[Start of Attachment]

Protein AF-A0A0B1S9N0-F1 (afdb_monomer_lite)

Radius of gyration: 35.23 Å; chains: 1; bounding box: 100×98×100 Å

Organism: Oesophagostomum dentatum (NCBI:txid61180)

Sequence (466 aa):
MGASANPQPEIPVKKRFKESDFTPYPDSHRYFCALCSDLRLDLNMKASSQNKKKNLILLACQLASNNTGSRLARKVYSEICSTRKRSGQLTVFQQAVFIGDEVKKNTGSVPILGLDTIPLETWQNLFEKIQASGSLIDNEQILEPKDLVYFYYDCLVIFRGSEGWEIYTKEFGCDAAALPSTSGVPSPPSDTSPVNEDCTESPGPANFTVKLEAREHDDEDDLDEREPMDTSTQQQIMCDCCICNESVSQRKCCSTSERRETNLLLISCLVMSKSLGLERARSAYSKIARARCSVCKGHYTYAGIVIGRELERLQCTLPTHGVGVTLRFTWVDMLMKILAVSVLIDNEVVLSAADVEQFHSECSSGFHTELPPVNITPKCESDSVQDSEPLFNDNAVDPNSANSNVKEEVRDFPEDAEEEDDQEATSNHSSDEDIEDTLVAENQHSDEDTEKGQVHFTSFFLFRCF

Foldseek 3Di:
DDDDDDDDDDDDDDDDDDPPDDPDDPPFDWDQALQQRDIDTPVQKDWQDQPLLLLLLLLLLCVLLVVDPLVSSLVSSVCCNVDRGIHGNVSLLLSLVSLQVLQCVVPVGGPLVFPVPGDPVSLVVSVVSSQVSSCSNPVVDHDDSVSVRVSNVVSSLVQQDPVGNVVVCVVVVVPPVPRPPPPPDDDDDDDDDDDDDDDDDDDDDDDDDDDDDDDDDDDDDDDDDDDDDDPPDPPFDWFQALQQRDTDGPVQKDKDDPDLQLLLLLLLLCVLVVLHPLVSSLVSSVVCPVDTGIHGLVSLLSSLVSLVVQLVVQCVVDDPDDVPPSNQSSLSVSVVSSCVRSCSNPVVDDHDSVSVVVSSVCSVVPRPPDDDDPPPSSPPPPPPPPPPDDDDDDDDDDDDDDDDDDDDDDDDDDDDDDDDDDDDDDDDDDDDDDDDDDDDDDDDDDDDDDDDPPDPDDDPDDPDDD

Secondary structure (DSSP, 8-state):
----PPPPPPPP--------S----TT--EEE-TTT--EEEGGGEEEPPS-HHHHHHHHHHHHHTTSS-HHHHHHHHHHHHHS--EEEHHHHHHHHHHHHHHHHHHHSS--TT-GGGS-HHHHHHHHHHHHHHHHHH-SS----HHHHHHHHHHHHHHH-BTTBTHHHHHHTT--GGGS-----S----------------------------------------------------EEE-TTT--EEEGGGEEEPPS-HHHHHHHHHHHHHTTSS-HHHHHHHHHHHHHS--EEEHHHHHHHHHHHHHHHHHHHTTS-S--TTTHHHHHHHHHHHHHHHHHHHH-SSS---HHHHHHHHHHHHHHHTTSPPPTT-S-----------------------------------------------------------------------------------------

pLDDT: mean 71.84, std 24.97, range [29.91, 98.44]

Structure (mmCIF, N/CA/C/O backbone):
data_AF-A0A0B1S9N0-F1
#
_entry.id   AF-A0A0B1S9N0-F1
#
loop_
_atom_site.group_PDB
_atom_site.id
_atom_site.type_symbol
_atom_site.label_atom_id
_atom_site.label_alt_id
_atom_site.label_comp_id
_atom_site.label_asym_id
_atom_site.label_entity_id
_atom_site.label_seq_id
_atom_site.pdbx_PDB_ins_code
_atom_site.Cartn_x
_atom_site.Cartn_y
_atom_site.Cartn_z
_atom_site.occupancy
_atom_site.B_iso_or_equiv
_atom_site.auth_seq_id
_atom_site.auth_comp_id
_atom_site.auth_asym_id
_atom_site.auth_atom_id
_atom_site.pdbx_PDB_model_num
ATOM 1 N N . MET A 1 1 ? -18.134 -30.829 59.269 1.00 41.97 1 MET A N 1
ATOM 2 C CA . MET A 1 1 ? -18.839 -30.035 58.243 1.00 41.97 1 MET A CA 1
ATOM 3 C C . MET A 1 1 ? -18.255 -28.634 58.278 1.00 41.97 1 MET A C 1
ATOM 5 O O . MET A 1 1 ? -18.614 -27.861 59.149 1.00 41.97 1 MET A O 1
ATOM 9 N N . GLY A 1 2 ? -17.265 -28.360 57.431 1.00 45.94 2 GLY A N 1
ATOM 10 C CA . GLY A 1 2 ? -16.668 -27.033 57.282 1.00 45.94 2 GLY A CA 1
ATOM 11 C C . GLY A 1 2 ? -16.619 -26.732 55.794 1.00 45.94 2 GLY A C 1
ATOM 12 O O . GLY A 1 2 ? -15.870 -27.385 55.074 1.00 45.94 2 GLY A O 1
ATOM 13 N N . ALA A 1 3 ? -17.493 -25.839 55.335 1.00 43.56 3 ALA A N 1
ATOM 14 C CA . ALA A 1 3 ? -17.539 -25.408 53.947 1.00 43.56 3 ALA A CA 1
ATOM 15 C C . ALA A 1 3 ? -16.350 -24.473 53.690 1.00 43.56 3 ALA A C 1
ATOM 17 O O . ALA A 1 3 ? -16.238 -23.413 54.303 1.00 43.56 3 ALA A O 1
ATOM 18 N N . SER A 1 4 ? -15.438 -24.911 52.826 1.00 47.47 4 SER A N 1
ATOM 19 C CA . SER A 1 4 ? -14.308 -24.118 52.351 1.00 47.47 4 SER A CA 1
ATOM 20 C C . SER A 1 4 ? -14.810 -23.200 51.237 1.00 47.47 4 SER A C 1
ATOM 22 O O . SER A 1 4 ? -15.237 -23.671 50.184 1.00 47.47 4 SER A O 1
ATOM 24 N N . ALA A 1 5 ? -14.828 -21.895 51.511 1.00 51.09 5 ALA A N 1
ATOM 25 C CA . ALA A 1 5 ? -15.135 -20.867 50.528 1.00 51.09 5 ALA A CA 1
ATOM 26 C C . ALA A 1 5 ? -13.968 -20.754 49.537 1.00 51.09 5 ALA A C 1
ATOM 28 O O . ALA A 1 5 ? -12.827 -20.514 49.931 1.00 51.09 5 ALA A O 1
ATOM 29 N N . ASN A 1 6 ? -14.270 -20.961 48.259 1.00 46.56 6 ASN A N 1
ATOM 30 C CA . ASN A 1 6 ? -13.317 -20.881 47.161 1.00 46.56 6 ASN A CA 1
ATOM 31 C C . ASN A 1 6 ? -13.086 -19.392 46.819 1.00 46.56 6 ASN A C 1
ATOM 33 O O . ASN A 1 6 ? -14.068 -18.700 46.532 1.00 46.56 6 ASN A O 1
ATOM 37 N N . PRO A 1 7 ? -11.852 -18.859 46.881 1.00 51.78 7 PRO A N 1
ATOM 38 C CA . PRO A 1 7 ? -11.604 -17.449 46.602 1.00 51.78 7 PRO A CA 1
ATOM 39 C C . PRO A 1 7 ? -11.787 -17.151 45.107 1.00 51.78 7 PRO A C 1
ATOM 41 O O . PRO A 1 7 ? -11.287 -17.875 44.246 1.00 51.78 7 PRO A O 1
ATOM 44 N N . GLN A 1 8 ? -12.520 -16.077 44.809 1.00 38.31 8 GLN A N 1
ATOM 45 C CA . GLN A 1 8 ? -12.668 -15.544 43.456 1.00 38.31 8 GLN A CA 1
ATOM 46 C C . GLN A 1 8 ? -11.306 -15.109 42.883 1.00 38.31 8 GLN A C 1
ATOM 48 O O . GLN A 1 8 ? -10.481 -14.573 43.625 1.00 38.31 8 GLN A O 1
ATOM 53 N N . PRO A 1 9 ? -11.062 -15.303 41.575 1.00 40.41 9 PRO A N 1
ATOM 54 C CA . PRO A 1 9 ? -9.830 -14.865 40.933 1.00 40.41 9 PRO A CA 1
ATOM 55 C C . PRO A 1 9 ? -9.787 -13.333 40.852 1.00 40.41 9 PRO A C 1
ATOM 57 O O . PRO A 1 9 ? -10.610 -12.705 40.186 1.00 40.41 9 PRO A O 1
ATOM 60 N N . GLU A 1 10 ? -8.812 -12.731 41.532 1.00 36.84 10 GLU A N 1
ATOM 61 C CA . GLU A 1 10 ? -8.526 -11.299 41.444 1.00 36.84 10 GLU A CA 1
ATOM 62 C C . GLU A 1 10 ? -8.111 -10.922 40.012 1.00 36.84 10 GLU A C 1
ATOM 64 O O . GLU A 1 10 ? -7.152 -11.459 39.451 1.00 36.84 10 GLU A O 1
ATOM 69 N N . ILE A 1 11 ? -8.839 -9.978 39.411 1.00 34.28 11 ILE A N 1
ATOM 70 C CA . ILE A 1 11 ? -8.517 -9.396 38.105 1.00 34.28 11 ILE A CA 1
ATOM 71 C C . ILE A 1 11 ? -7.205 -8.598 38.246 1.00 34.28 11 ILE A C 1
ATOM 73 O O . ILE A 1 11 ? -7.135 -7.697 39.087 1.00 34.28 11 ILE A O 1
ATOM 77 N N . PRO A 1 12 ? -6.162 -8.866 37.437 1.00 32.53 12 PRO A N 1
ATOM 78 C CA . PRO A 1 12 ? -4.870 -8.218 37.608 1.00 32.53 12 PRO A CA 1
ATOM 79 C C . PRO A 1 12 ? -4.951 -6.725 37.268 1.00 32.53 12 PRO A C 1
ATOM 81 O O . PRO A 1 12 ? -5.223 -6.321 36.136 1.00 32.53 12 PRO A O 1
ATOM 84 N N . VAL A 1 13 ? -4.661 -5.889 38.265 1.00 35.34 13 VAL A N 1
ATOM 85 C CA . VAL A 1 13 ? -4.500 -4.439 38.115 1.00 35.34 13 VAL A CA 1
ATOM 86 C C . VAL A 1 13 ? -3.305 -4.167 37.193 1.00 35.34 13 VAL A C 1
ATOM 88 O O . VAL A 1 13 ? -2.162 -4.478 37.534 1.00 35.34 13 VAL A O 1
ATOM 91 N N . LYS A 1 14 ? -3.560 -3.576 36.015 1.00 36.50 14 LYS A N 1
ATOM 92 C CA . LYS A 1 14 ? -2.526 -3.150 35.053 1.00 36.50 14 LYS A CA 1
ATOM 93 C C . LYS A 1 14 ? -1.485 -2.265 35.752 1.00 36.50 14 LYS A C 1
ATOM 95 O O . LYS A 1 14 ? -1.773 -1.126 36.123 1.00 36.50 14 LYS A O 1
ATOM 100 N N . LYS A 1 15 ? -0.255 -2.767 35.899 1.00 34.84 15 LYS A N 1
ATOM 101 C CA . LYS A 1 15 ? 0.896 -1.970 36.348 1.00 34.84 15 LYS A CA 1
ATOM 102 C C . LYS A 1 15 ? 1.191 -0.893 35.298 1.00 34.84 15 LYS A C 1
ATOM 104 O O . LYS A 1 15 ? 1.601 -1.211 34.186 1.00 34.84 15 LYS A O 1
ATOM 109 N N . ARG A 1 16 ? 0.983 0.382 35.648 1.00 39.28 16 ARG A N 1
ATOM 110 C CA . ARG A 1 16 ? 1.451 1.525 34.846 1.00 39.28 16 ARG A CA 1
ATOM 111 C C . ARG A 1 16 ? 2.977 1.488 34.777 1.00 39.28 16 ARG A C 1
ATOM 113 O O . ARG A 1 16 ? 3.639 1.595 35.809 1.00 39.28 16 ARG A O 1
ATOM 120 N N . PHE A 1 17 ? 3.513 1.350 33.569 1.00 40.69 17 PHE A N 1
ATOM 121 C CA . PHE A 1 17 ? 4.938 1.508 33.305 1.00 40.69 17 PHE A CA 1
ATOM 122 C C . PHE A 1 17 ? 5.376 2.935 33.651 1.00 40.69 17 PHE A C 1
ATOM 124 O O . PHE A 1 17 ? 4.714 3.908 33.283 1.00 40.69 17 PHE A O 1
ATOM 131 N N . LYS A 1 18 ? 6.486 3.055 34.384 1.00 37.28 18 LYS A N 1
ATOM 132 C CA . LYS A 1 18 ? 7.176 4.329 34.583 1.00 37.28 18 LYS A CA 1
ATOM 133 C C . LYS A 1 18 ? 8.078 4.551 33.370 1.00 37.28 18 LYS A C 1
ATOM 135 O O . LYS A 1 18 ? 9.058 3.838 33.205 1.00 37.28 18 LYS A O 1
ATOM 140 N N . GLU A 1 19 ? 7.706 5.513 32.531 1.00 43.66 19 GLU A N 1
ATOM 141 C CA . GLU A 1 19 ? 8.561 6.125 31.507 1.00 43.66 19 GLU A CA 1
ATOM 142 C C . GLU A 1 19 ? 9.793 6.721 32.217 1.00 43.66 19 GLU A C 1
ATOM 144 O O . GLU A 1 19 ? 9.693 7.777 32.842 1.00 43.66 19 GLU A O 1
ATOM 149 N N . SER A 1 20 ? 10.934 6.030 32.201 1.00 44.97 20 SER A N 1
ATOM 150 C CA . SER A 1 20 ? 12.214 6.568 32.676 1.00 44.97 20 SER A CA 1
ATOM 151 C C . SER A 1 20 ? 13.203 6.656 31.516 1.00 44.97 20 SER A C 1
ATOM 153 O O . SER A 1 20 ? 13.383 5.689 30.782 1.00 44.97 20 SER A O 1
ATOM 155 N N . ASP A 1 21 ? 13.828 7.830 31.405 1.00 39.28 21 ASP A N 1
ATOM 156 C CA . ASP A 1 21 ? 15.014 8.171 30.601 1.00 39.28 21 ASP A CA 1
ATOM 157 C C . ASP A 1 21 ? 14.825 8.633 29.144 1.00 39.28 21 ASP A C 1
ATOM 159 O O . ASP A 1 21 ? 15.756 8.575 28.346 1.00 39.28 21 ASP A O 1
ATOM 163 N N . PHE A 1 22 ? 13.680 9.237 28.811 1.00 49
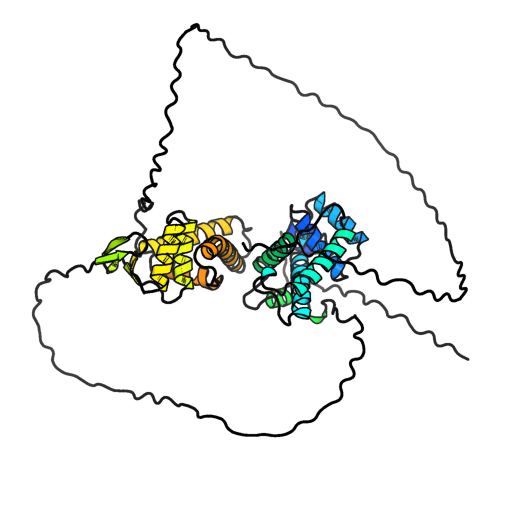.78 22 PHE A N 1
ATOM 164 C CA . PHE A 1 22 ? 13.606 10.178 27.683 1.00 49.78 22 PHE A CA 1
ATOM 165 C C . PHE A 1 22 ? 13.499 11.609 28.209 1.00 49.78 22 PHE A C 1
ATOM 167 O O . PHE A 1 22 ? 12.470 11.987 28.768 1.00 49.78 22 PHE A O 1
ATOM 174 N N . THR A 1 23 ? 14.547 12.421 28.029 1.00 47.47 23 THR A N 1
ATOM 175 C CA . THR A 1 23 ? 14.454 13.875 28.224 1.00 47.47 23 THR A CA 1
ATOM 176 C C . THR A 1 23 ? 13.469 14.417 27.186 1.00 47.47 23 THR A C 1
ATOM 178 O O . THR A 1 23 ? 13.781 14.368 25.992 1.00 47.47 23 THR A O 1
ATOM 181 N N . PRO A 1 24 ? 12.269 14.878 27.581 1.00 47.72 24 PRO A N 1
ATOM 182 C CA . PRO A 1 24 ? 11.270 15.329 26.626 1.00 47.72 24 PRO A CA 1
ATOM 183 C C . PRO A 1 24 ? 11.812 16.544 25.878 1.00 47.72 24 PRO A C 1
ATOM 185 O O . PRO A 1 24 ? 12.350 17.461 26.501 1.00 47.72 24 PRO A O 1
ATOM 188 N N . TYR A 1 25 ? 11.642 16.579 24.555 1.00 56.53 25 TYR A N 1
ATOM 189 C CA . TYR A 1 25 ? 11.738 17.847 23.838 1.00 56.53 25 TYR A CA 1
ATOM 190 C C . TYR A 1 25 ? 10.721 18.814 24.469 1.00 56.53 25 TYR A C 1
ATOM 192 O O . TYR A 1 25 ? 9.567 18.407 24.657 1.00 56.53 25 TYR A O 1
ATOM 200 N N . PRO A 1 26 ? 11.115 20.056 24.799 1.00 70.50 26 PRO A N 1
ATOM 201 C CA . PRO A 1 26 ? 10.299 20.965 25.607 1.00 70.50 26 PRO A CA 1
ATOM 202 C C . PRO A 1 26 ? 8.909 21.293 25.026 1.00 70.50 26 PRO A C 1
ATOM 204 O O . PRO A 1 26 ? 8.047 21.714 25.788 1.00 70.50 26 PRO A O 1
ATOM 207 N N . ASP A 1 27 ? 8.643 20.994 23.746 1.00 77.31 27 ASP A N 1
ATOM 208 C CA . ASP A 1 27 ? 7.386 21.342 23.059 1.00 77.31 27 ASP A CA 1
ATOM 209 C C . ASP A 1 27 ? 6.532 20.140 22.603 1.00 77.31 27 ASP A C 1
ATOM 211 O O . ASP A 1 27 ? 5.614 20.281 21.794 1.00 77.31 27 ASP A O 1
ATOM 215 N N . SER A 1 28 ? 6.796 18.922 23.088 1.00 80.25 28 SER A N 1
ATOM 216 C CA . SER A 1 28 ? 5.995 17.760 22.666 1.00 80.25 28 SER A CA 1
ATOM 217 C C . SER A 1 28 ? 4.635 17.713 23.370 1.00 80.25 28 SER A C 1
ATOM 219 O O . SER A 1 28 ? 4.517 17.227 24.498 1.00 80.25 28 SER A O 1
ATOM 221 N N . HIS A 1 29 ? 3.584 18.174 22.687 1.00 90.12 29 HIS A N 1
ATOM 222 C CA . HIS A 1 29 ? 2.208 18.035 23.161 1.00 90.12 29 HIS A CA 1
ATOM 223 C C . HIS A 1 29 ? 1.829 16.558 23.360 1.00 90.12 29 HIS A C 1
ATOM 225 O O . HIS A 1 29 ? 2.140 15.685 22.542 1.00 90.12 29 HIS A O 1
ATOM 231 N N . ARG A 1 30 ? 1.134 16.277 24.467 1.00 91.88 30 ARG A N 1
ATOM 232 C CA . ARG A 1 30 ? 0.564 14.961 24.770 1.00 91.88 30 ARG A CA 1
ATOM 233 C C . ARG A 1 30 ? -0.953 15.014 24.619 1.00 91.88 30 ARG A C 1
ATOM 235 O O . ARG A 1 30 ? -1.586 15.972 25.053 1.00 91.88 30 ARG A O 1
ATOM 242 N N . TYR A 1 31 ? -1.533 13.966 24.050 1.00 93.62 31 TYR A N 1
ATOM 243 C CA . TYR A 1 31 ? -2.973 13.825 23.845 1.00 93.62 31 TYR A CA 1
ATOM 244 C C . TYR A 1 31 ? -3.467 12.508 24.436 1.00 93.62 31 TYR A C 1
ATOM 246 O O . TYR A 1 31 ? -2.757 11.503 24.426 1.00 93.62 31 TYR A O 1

[End of Attachment]

Work to complete –
Quote the data above from the line containing "ATOM 122 C C" to the line containing "ATOM 141 C CA", inclusive, and stop.

Result of this exercise –
ATOM 122 C C . PHE A 1 17 ? 5.376 2.935 33.651 1.00 40.69 17 PHE A C 1
ATOM 124 O O . PHE A 1 17 ? 4.714 3.908 33.283 1.00 40.69 17 PHE A O 1
ATOM 131 N N . LYS A 1 18 ? 6.486 3.055 34.384 1.00 37.28 18 LYS A N 1
ATOM 132 C CA . LYS A 1 18 ? 7.176 4.329 34.583 1.00 37.28 18 LYS A CA 1
ATOM 133 C C . LYS A 1 18 ? 8.078 4.551 33.370 1.00 37.28 18 LYS A C 1
ATOM 135 O O . LYS A 1 18 ? 9.058 3.838 33.205 1.00 37.28 18 LYS A O 1
ATOM 140 N N . GLU A 1 19 ? 7.706 5.513 32.531 1.00 43.66 19 GLU A N 1
ATOM 141 C CA . GLU A 1 19 ? 8.561 6.125 31.507 1.00 43.66 19 GLU A CA 1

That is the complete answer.